在 2010 年葛里芬離開中大之前,我們兩人吃了一次晚飯,當時和他從何宿步行往祟基的職員餐廳,沿途他行得很吃力,氣來氣喘,我感到很不好意思,也才意識到他年紀不少了。在席上,他問起我和孩子的關係,又介紹我喝 Malbec 葡萄酒。我問他一生最快樂的時光是甚麼?我原本以為他會說起他在學術界的威水史,但不是啊,他說最開心是和妻子婚後的日子, 一天天地發見身邊人更多的可愛之處。如今想來,葛氏的確是過了很幸福的一生:他的學術成就超卓,家庭美滿,對生活有品味,對宇宙人生、文化價值有思考、有開拓,為他的幸福理論作了一次完美的演譯。葛里芬在 2019 年 11 月 21 日與世長辭,享年 86 歲。
Griffin, James (1986), Well-being: Its Meaning, Measurement, and Moral Importance. Clarendon Press.
Griffin, James (1996), Value Judgement: Improving Our Ethical Beliefs. Clarendon Press.
Griffin, James (2009), On Human Rights. Oxford University Press.
Griffin, James (2015), What Can Philosophy Contribute to Ethics? Oxford University Press.
Mackie, J. L. (1990), Ethics: Inventing Right and Wrong. Penguin Books.
Moyo, Dambisa (2009), Dead Aid: Why Aid Is Not Working and How There Is a Better Way for Africa. Farrar, Straus and Giroux.

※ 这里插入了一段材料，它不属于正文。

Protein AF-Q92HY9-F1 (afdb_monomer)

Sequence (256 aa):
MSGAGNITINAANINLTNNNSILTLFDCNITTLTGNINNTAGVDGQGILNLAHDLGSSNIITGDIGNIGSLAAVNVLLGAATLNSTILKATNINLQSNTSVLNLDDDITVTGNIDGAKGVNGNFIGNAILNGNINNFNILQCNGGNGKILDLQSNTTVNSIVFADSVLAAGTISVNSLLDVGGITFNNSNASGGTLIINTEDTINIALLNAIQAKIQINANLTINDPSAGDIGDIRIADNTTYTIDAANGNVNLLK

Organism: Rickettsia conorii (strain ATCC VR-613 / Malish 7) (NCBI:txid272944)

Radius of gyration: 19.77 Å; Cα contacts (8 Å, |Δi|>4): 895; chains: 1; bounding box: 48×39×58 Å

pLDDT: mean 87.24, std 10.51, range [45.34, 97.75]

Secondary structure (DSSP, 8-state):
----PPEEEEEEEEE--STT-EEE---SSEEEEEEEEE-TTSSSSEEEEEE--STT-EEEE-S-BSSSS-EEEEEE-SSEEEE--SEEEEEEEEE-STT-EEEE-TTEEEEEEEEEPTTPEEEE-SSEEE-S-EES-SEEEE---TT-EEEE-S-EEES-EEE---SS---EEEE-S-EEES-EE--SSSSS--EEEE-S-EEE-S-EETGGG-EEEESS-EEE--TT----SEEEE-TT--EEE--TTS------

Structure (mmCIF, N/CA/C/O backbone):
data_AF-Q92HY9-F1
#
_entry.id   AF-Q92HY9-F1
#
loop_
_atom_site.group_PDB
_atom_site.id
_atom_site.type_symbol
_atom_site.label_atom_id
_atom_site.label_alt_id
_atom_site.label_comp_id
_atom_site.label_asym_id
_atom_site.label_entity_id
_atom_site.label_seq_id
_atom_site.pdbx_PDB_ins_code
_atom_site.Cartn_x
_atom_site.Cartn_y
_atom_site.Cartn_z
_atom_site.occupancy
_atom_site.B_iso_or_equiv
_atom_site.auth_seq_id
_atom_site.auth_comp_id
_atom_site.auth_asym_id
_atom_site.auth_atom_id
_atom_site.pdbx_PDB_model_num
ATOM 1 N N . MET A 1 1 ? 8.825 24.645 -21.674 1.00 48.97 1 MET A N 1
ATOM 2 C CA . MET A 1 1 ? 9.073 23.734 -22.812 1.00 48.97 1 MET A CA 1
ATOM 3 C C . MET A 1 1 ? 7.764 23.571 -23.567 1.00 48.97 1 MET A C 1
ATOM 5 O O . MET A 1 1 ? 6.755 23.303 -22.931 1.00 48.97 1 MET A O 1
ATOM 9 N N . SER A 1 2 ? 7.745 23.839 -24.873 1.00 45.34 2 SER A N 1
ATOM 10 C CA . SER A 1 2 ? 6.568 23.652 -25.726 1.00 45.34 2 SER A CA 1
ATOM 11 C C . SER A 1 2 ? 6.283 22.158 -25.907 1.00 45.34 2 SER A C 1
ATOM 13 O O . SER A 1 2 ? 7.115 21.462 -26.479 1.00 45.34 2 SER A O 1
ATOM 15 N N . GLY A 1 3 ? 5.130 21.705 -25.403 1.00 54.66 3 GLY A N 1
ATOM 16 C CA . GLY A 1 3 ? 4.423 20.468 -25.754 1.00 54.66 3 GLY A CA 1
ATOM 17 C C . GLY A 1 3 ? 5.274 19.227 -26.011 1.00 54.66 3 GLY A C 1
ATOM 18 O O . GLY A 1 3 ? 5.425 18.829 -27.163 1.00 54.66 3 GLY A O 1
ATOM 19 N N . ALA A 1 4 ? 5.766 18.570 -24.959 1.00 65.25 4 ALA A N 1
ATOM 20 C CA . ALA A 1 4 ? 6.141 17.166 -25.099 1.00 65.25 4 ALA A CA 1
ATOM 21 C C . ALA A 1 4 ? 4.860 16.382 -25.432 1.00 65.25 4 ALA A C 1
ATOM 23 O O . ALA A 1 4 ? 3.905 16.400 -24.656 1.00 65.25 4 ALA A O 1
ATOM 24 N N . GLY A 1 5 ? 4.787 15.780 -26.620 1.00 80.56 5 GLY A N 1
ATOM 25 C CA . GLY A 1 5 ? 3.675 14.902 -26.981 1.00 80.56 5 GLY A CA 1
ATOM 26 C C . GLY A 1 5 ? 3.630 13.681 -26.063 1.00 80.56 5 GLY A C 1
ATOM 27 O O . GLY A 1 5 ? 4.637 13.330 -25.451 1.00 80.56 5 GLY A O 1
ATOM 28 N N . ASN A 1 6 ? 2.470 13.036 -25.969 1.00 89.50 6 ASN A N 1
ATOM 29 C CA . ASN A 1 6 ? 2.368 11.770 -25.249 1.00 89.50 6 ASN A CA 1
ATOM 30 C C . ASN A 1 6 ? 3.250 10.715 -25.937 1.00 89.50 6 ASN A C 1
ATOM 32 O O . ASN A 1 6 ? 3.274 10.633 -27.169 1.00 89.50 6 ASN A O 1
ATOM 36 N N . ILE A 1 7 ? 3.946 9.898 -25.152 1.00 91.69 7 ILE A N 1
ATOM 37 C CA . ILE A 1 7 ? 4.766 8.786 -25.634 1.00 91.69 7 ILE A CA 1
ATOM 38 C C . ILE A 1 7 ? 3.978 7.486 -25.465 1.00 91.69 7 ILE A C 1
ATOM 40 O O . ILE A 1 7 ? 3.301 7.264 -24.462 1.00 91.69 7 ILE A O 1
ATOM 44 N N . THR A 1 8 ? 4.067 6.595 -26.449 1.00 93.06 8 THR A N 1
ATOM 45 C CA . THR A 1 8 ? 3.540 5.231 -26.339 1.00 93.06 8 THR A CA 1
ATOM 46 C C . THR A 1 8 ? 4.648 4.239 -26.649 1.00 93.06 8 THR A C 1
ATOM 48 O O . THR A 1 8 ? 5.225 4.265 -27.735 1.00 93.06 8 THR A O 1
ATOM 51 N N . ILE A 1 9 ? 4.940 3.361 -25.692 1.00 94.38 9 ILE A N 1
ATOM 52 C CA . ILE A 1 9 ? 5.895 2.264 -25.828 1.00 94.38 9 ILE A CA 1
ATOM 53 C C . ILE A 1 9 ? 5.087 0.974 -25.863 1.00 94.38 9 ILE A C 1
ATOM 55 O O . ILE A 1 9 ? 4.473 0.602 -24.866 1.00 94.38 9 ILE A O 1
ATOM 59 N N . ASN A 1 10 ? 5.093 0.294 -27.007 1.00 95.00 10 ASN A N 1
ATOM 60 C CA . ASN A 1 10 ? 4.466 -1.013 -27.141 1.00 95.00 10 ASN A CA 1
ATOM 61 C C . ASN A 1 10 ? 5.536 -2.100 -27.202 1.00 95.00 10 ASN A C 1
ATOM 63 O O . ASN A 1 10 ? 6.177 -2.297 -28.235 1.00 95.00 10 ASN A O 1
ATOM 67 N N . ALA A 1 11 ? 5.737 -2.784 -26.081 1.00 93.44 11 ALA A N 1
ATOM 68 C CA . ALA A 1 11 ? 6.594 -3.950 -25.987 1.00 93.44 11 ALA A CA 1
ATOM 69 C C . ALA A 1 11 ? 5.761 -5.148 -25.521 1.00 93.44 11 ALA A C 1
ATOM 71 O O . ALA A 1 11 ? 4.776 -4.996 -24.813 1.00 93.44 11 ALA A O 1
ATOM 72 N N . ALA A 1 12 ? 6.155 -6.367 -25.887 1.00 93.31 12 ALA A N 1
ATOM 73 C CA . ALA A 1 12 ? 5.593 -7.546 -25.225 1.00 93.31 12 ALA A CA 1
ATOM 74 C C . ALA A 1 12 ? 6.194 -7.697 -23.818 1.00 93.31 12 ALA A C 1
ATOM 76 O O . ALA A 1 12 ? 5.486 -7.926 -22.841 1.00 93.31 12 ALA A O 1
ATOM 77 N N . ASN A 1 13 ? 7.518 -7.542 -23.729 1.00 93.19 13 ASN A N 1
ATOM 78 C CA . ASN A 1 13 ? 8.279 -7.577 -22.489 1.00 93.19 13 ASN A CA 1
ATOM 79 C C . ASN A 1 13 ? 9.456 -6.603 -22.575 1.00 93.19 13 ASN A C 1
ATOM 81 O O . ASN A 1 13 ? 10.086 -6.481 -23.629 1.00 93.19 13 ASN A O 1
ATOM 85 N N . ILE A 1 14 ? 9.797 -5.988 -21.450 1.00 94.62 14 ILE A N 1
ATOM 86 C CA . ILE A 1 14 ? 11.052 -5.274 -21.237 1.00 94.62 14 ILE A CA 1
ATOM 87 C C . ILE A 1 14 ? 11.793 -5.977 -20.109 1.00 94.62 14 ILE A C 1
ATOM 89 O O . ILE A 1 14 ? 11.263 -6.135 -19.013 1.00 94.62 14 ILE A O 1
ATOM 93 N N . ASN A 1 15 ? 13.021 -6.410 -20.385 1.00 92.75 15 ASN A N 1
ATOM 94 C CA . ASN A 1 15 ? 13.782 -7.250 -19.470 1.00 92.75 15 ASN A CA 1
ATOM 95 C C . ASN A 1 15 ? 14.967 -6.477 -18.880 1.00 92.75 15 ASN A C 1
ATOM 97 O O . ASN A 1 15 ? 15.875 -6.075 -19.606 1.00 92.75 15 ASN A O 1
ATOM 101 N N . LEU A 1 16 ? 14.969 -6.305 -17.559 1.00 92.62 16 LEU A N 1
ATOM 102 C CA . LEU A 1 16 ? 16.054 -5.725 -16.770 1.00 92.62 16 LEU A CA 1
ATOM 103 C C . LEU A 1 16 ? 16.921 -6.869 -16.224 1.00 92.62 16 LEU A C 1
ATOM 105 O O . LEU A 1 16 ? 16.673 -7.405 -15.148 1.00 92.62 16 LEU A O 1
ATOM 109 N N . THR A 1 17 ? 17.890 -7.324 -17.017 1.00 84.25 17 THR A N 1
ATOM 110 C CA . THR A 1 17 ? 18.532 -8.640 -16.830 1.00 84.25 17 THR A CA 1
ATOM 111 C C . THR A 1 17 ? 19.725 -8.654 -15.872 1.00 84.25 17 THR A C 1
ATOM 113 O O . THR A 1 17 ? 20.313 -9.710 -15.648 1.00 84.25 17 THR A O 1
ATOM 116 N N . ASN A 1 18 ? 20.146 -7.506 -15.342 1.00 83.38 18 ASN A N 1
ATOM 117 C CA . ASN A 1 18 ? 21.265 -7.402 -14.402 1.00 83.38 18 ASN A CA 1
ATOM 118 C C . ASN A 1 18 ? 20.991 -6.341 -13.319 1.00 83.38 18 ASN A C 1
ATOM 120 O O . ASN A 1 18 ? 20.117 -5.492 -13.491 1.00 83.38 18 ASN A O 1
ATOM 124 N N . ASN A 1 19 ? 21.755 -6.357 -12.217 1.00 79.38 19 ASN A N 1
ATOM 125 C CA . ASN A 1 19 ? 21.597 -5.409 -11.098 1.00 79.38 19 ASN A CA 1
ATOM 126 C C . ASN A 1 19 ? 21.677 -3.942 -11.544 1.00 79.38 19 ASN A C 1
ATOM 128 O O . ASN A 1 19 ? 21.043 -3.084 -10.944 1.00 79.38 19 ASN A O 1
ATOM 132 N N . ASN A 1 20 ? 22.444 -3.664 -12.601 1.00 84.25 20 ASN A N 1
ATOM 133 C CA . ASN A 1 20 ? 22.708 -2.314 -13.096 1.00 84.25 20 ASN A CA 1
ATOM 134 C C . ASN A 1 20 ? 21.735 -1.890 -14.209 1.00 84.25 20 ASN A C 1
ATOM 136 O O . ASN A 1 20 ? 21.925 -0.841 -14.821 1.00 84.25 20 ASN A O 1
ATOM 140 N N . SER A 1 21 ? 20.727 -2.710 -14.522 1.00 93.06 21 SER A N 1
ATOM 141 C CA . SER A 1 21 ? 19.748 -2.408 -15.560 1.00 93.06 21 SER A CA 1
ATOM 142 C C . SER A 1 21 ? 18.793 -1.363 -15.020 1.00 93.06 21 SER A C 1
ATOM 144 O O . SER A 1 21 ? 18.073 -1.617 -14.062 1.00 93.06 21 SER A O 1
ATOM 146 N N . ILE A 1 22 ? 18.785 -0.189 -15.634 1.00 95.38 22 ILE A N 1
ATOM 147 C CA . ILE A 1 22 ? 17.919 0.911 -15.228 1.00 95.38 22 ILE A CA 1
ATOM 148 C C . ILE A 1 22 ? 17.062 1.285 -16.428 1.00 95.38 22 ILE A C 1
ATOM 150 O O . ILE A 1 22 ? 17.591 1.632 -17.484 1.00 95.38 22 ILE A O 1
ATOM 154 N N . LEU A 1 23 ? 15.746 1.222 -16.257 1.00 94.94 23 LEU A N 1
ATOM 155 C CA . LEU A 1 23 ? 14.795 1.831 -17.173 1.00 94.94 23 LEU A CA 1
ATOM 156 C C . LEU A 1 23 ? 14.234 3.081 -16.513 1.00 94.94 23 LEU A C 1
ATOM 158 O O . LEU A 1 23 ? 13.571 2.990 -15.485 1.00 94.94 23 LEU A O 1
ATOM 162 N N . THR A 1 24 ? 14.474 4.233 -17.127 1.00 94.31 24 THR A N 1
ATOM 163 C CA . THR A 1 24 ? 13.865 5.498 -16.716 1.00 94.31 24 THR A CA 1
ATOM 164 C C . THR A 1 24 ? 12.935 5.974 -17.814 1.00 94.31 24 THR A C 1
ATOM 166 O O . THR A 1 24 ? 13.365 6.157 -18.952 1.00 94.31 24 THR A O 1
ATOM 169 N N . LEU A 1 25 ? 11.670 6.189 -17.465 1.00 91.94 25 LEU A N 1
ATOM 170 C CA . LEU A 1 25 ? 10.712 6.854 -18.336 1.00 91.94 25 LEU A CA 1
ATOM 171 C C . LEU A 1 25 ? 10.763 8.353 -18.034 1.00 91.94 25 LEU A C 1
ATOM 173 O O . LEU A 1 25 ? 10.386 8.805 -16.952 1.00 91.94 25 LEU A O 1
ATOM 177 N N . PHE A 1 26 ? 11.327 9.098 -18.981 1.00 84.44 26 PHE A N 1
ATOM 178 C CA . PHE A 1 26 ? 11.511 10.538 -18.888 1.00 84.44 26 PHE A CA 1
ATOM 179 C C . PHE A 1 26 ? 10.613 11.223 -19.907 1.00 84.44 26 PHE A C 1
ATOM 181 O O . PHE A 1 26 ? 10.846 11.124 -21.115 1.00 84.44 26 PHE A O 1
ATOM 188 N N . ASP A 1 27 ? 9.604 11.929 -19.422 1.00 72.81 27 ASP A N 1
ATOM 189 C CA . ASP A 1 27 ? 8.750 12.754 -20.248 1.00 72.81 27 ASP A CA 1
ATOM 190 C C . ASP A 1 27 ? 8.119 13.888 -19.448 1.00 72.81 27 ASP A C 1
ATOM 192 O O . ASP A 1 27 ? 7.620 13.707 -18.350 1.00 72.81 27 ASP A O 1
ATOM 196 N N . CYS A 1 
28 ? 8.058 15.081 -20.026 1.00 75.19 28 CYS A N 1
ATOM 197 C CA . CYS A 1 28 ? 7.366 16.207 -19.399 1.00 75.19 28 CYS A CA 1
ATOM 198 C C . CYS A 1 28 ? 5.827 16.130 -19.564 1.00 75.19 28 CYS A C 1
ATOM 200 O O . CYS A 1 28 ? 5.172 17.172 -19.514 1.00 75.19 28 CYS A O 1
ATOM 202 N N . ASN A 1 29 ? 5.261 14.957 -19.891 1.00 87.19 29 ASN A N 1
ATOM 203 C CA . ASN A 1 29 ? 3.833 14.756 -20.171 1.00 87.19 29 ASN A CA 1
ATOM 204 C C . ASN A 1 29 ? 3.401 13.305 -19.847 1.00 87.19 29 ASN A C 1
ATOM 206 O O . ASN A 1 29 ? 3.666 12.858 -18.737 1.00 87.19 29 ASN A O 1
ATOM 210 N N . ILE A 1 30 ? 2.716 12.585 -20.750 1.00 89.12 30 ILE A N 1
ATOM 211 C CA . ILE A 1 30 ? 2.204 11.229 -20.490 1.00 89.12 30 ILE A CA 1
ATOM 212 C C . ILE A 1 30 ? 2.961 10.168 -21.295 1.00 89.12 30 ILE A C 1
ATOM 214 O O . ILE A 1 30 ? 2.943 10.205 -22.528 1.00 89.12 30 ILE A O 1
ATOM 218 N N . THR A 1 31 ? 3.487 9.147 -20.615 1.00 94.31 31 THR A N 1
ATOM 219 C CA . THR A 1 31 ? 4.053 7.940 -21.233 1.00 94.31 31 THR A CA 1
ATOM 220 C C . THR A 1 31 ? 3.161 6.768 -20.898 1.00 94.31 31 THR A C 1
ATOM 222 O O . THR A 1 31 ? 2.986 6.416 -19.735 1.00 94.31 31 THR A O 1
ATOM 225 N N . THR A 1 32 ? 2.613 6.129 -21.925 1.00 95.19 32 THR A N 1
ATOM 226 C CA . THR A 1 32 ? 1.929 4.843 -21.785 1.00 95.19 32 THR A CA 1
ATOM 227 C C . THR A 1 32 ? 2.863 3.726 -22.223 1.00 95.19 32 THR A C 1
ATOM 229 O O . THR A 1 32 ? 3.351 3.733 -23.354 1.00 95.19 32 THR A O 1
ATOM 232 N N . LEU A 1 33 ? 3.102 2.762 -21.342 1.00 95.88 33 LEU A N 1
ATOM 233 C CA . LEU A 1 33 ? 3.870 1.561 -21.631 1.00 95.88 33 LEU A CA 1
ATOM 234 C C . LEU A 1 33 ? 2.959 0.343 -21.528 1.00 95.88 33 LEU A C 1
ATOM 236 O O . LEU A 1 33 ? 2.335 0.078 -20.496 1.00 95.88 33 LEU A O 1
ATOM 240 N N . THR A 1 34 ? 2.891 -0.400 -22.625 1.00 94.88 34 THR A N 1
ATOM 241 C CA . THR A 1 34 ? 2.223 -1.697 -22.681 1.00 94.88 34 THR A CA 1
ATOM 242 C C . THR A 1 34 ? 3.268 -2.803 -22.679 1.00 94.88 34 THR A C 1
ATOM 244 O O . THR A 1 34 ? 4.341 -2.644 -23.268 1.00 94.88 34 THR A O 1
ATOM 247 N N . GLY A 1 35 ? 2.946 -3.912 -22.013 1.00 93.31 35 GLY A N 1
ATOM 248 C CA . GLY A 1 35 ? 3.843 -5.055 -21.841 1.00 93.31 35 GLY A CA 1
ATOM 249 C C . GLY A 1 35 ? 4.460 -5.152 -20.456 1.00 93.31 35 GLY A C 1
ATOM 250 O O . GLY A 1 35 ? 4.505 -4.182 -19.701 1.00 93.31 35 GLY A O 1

Scanlon, Thomas (1998), What We Owe to Each Other. Harvard University Press.
Singer, Peter (1972), “Famine, Affluence, and Morality”, Philosophy & public affairs 1(3): 229-243.